All that should be output is the block of lines below from the line with "ATOM 10 C CA" to the line with "ATOM 13 O O", both included, exactly as written.

**MATERIAL PROVIDED**
────

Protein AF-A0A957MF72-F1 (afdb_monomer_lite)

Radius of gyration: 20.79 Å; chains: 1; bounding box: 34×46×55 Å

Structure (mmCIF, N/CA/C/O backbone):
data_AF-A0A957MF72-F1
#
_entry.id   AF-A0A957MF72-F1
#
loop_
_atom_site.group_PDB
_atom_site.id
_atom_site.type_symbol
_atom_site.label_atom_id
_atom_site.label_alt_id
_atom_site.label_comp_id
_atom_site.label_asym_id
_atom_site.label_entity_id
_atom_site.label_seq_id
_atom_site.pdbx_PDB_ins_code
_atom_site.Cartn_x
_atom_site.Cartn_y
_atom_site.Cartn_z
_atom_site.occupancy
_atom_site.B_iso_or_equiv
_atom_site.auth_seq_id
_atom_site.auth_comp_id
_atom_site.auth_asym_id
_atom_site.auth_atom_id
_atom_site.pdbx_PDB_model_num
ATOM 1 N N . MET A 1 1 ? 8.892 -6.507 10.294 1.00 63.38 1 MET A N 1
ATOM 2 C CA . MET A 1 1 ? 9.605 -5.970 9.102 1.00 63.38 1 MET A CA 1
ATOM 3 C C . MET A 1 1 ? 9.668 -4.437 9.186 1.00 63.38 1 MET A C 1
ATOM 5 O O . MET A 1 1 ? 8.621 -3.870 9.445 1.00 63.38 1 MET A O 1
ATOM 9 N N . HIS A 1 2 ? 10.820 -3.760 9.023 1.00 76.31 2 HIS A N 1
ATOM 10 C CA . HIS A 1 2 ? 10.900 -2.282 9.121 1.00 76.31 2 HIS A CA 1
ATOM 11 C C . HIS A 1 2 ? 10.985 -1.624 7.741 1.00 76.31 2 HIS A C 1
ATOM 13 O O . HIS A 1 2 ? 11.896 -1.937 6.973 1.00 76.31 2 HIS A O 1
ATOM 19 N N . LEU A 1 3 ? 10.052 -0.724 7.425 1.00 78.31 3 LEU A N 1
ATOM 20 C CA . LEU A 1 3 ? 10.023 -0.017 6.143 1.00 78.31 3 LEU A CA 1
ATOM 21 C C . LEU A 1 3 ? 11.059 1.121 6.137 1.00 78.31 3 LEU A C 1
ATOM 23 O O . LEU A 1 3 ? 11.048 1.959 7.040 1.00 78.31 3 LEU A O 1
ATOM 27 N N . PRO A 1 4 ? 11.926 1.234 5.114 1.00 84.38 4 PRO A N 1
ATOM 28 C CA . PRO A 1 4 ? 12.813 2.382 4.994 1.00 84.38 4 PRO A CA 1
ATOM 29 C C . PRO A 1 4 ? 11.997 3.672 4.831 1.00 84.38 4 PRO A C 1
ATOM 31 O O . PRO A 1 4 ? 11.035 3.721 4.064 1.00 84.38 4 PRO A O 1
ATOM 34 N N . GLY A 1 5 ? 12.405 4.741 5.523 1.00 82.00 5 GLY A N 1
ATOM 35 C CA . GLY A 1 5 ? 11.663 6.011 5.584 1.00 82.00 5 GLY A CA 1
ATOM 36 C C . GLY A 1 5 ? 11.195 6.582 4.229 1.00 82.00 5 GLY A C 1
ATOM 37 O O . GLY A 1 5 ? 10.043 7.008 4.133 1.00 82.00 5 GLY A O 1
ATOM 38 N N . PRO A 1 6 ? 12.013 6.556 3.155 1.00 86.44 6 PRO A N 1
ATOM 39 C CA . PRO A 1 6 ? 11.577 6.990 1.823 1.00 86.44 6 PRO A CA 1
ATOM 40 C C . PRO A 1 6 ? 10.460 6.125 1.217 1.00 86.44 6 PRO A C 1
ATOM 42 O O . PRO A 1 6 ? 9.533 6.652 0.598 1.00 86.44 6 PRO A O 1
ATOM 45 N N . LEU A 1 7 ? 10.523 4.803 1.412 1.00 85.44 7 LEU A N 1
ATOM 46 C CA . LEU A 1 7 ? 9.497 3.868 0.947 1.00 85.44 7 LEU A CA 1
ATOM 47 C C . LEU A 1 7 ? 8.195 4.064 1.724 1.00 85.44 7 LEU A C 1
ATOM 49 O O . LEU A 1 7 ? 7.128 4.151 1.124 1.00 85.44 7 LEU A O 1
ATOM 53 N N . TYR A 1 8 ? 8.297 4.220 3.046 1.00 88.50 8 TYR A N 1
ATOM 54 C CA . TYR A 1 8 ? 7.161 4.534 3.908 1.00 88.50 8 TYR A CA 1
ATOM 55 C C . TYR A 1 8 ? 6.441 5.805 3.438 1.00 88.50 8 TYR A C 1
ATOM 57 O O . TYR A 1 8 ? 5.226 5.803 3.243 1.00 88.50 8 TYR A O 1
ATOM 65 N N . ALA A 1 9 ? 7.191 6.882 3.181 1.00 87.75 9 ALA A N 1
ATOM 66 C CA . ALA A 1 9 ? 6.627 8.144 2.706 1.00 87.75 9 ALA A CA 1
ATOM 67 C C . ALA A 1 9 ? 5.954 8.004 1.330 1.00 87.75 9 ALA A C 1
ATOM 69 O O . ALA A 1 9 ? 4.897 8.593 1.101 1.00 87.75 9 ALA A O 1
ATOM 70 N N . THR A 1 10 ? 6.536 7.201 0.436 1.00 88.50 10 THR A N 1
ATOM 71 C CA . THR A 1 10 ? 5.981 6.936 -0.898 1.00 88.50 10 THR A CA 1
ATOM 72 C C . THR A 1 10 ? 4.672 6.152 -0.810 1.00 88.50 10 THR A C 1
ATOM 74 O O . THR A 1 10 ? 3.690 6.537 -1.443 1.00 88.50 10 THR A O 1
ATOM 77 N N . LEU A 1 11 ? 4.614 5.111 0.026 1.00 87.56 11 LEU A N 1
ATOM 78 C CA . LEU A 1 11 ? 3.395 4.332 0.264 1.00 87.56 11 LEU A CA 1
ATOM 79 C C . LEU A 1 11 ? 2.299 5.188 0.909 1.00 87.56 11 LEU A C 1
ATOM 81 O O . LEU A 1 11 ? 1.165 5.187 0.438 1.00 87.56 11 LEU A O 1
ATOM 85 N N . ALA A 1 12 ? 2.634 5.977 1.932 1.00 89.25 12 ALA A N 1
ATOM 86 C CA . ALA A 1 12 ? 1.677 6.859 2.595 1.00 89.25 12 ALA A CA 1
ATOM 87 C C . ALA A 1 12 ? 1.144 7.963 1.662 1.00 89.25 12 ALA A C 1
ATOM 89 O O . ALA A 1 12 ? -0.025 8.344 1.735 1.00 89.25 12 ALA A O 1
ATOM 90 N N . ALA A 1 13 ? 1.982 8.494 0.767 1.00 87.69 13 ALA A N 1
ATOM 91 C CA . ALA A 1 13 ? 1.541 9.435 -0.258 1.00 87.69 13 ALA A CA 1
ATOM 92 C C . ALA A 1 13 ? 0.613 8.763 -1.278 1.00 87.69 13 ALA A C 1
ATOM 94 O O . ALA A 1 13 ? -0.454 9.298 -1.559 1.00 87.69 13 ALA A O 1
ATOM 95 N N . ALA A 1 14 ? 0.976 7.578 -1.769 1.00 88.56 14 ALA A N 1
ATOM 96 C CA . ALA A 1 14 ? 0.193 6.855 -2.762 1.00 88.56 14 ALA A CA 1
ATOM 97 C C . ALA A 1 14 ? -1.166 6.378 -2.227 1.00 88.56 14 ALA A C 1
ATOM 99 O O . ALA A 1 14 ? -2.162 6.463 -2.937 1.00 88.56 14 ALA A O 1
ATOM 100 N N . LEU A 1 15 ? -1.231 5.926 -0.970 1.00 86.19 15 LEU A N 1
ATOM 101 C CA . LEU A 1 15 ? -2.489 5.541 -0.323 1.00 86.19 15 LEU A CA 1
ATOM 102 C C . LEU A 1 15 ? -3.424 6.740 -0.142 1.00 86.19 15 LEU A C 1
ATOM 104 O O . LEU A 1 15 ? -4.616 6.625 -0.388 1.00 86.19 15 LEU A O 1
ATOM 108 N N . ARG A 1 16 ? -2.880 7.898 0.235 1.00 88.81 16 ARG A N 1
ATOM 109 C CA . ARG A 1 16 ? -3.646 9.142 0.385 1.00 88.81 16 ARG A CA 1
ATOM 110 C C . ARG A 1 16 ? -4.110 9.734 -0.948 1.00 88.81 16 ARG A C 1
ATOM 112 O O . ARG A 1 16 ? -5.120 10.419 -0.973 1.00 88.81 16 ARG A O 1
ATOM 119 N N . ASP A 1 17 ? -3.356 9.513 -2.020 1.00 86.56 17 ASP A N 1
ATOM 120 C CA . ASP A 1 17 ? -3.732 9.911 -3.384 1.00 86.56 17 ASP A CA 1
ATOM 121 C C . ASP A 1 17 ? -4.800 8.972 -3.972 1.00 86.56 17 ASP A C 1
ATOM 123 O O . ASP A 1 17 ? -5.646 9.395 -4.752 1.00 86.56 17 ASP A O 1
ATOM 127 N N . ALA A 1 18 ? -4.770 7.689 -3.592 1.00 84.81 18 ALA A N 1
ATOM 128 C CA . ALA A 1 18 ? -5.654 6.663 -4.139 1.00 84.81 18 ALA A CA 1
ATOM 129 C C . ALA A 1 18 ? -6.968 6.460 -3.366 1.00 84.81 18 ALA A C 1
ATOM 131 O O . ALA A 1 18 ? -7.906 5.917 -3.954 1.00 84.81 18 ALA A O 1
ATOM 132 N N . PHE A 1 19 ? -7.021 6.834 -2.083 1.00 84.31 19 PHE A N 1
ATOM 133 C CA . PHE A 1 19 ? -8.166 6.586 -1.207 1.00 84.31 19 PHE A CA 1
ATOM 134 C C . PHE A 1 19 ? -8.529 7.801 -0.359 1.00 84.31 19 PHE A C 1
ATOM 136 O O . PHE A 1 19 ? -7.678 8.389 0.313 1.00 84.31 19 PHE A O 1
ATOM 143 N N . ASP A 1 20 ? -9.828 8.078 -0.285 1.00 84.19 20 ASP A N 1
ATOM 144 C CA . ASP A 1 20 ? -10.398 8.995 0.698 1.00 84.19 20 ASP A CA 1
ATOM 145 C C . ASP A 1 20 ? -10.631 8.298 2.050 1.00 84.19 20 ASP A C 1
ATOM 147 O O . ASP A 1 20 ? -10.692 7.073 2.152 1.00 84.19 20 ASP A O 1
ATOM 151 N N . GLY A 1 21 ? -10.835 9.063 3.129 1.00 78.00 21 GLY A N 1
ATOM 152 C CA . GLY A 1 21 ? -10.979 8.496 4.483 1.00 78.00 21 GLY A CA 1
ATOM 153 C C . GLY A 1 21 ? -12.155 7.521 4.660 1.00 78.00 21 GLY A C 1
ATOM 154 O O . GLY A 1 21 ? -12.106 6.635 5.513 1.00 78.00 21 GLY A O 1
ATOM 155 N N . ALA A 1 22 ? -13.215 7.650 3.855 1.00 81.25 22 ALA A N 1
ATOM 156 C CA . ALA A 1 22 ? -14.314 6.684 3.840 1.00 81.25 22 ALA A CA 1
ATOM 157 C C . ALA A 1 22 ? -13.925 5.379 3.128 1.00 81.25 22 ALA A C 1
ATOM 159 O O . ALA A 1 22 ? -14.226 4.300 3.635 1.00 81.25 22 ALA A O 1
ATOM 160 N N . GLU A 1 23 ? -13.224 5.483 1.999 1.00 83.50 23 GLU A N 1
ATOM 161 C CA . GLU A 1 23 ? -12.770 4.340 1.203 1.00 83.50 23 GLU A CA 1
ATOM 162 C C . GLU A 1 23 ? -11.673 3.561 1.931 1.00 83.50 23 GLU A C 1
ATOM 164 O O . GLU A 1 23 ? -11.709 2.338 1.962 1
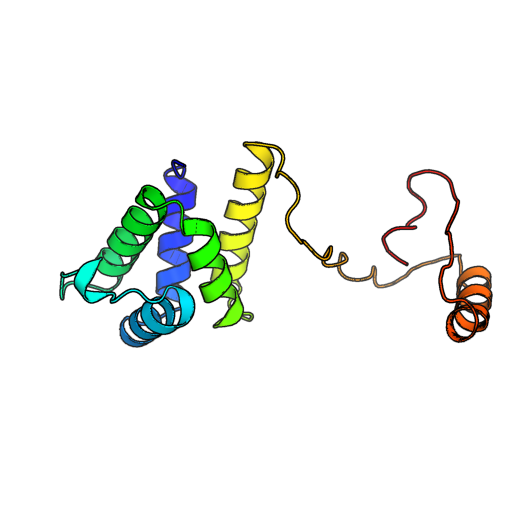.00 83.50 23 GLU A O 1
ATOM 169 N N . LEU A 1 24 ? -10.750 4.257 2.607 1.00 81.62 24 LEU A N 1
ATOM 170 C CA . LEU A 1 24 ? -9.718 3.636 3.437 1.00 81.62 24 LEU A CA 1
ATOM 171 C C . LEU A 1 24 ? -10.346 2.796 4.558 1.00 81.62 24 LEU A C 1
ATOM 173 O O . LEU A 1 24 ? -9.904 1.686 4.839 1.00 81.62 24 LEU A O 1
ATOM 177 N N . ARG A 1 25 ? -11.413 3.304 5.188 1.00 82.12 25 ARG A N 1
ATOM 178 C CA . ARG A 1 25 ? -12.146 2.567 6.224 1.00 82.12 25 ARG A CA 1
ATOM 179 C C . ARG A 1 25 ? -12.802 1.313 5.661 1.00 82.12 25 ARG A C 1
ATOM 181 O O . ARG A 1 25 ? -12.754 0.273 6.313 1.00 82.12 25 ARG A O 1
ATOM 188 N N . ASP A 1 26 ? -13.422 1.417 4.489 1.00 81.94 26 ASP A N 1
ATOM 189 C CA . ASP A 1 26 ? -14.077 0.269 3.870 1.00 81.94 26 ASP A CA 1
ATOM 190 C C . ASP A 1 26 ? -13.056 -0.770 3.404 1.00 81.94 26 ASP A C 1
ATOM 192 O O . ASP A 1 26 ? -13.252 -1.954 3.657 1.00 81.94 26 ASP A O 1
ATOM 196 N N . LEU A 1 27 ? -11.913 -0.339 2.865 1.00 82.12 27 LEU A N 1
ATOM 197 C CA . LEU A 1 27 ? -10.801 -1.208 2.487 1.00 82.12 27 LEU A CA 1
ATOM 198 C C . LEU A 1 27 ? -10.219 -1.969 3.683 1.00 82.12 27 LEU A C 1
ATOM 200 O O . LEU A 1 27 ? -9.990 -3.171 3.601 1.00 82.12 27 LEU A O 1
ATOM 204 N N . VAL A 1 28 ? -9.982 -1.295 4.810 1.00 82.75 28 VAL A N 1
ATOM 205 C CA . VAL A 1 28 ? -9.426 -1.952 6.007 1.00 82.75 28 VAL A CA 1
ATOM 206 C C . VAL A 1 28 ? -10.444 -2.913 6.625 1.00 82.75 28 VAL A C 1
ATOM 208 O O . VAL A 1 28 ? -10.077 -4.005 7.058 1.00 82.75 28 VAL A O 1
ATOM 211 N N . ARG A 1 29 ? -11.734 -2.565 6.589 1.00 82.69 29 ARG A N 1
ATOM 212 C CA . ARG A 1 29 ? -12.806 -3.437 7.078 1.00 82.69 29 ARG A CA 1
ATOM 213 C C . ARG A 1 29 ? -13.029 -4.655 6.181 1.00 82.69 29 ARG A C 1
ATOM 215 O O . ARG A 1 29 ? -13.184 -5.752 6.691 1.00 82.69 29 ARG A O 1
ATOM 222 N N . THR A 1 30 ? -13.077 -4.478 4.865 1.00 79.75 30 THR A N 1
ATOM 223 C CA . THR A 1 30 ? -13.362 -5.568 3.915 1.00 79.75 30 THR A CA 1
ATOM 224 C C . THR A 1 30 ? -12.133 -6.416 3.610 1.00 79.75 30 THR A C 1
ATOM 226 O O . THR A 1 30 ? -12.245 -7.631 3.482 1.00 79.75 30 THR A O 1
ATOM 229 N N . GLY A 1 31 ? -10.965 -5.783 3.502 1.00 74.94 31 GLY A N 1
ATOM 230 C CA . GLY A 1 31 ? -9.717 -6.428 3.123 1.00 74.94 31 GLY A CA 1
ATOM 231 C C . GLY A 1 31 ? -8.943 -7.019 4.296 1.00 74.94 31 GLY A C 1
ATOM 232 O O . GLY A 1 31 ? -8.385 -8.100 4.157 1.00 74.94 31 GLY A O 1
ATOM 233 N N . LEU A 1 32 ? -8.916 -6.337 5.448 1.00 76.88 32 LEU A N 1
ATOM 234 C CA . LEU A 1 32 ? -8.134 -6.778 6.609 1.00 76.88 32 LEU A CA 1
ATOM 235 C C . LEU A 1 32 ? -8.986 -7.297 7.770 1.00 76.88 32 LEU A C 1
ATOM 237 O O . LEU A 1 32 ? -8.407 -7.830 8.720 1.00 76.88 32 LEU A O 1
ATOM 241 N N . ASP A 1 33 ? -10.313 -7.161 7.693 1.00 80.69 33 ASP A N 1
ATOM 242 C CA . ASP A 1 33 ? -11.259 -7.443 8.782 1.00 80.69 33 ASP A CA 1
ATOM 243 C C . ASP A 1 33 ? -10.915 -6.673 10.069 1.00 80.69 33 ASP A C 1
ATOM 245 O O . ASP A 1 33 ? -11.035 -7.169 11.188 1.00 80.69 33 ASP A O 1
ATOM 249 N N . VAL A 1 34 ? -10.420 -5.439 9.908 1.00 79.19 34 VAL A N 1
ATOM 250 C CA . VAL A 1 34 ? -10.042 -4.565 11.023 1.00 79.19 34 VAL A CA 1
ATOM 251 C C . VAL A 1 34 ? -10.839 -3.273 10.969 1.00 79.19 34 VAL A C 1
ATOM 253 O O . VAL A 1 34 ? -11.110 -2.710 9.907 1.00 79.19 34 VAL A O 1
ATOM 256 N N . ASN A 1 35 ? -11.225 -2.767 12.136 1.00 78.50 35 ASN A N 1
ATOM 257 C CA . ASN A 1 35 ? -11.865 -1.470 12.215 1.00 78.50 35 ASN A CA 1
ATOM 258 C C . ASN A 1 35 ? -10.802 -0.365 12.212 1.00 78.50 35 ASN A C 1
ATOM 260 O O . ASN A 1 35 ? -9.966 -0.291 13.112 1.00 78.50 35 ASN A O 1
ATOM 264 N N . LEU A 1 36 ? -10.863 0.543 11.232 1.00 74.00 36 LEU A N 1
ATOM 265 C CA . LEU A 1 36 ? -9.959 1.696 11.174 1.00 74.00 36 LEU A CA 1
ATOM 266 C C . LEU A 1 36 ? -9.998 2.517 12.474 1.00 74.00 36 LEU A C 1
ATOM 268 O O . LEU A 1 36 ? -8.973 3.049 12.868 1.00 74.00 36 LEU A O 1
ATOM 272 N N . ALA A 1 37 ? -11.139 2.576 13.170 1.00 74.94 37 ALA A N 1
ATOM 273 C CA . ALA A 1 37 ? -11.257 3.287 14.444 1.00 74.94 37 ALA A CA 1
ATOM 274 C C . ALA A 1 37 ? -10.493 2.619 15.605 1.00 74.94 37 ALA A C 1
ATOM 276 O O . ALA A 1 37 ? -10.169 3.289 16.580 1.00 74.94 37 ALA A O 1
ATOM 277 N N . GLU A 1 38 ? -10.198 1.319 15.522 1.00 76.81 38 GLU A N 1
ATOM 278 C CA . GLU A 1 38 ? -9.382 0.616 16.524 1.00 76.81 38 GLU A CA 1
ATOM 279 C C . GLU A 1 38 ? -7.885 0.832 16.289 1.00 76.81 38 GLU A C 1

────

**ANSWER TO THIS EXERCISE**
ATOM 10 C CA . HIS A 1 2 ? 10.900 -2.282 9.121 1.00 76.31 2 HIS A CA 1
ATOM 11 C C . HIS A 1 2 ? 10.985 -1.624 7.741 1.00 76.31 2 HIS A C 1
ATOM 13 O O . HIS A 1 2 ? 11.896 -1.937 6.973 1.00 76.31 2 HIS A O 1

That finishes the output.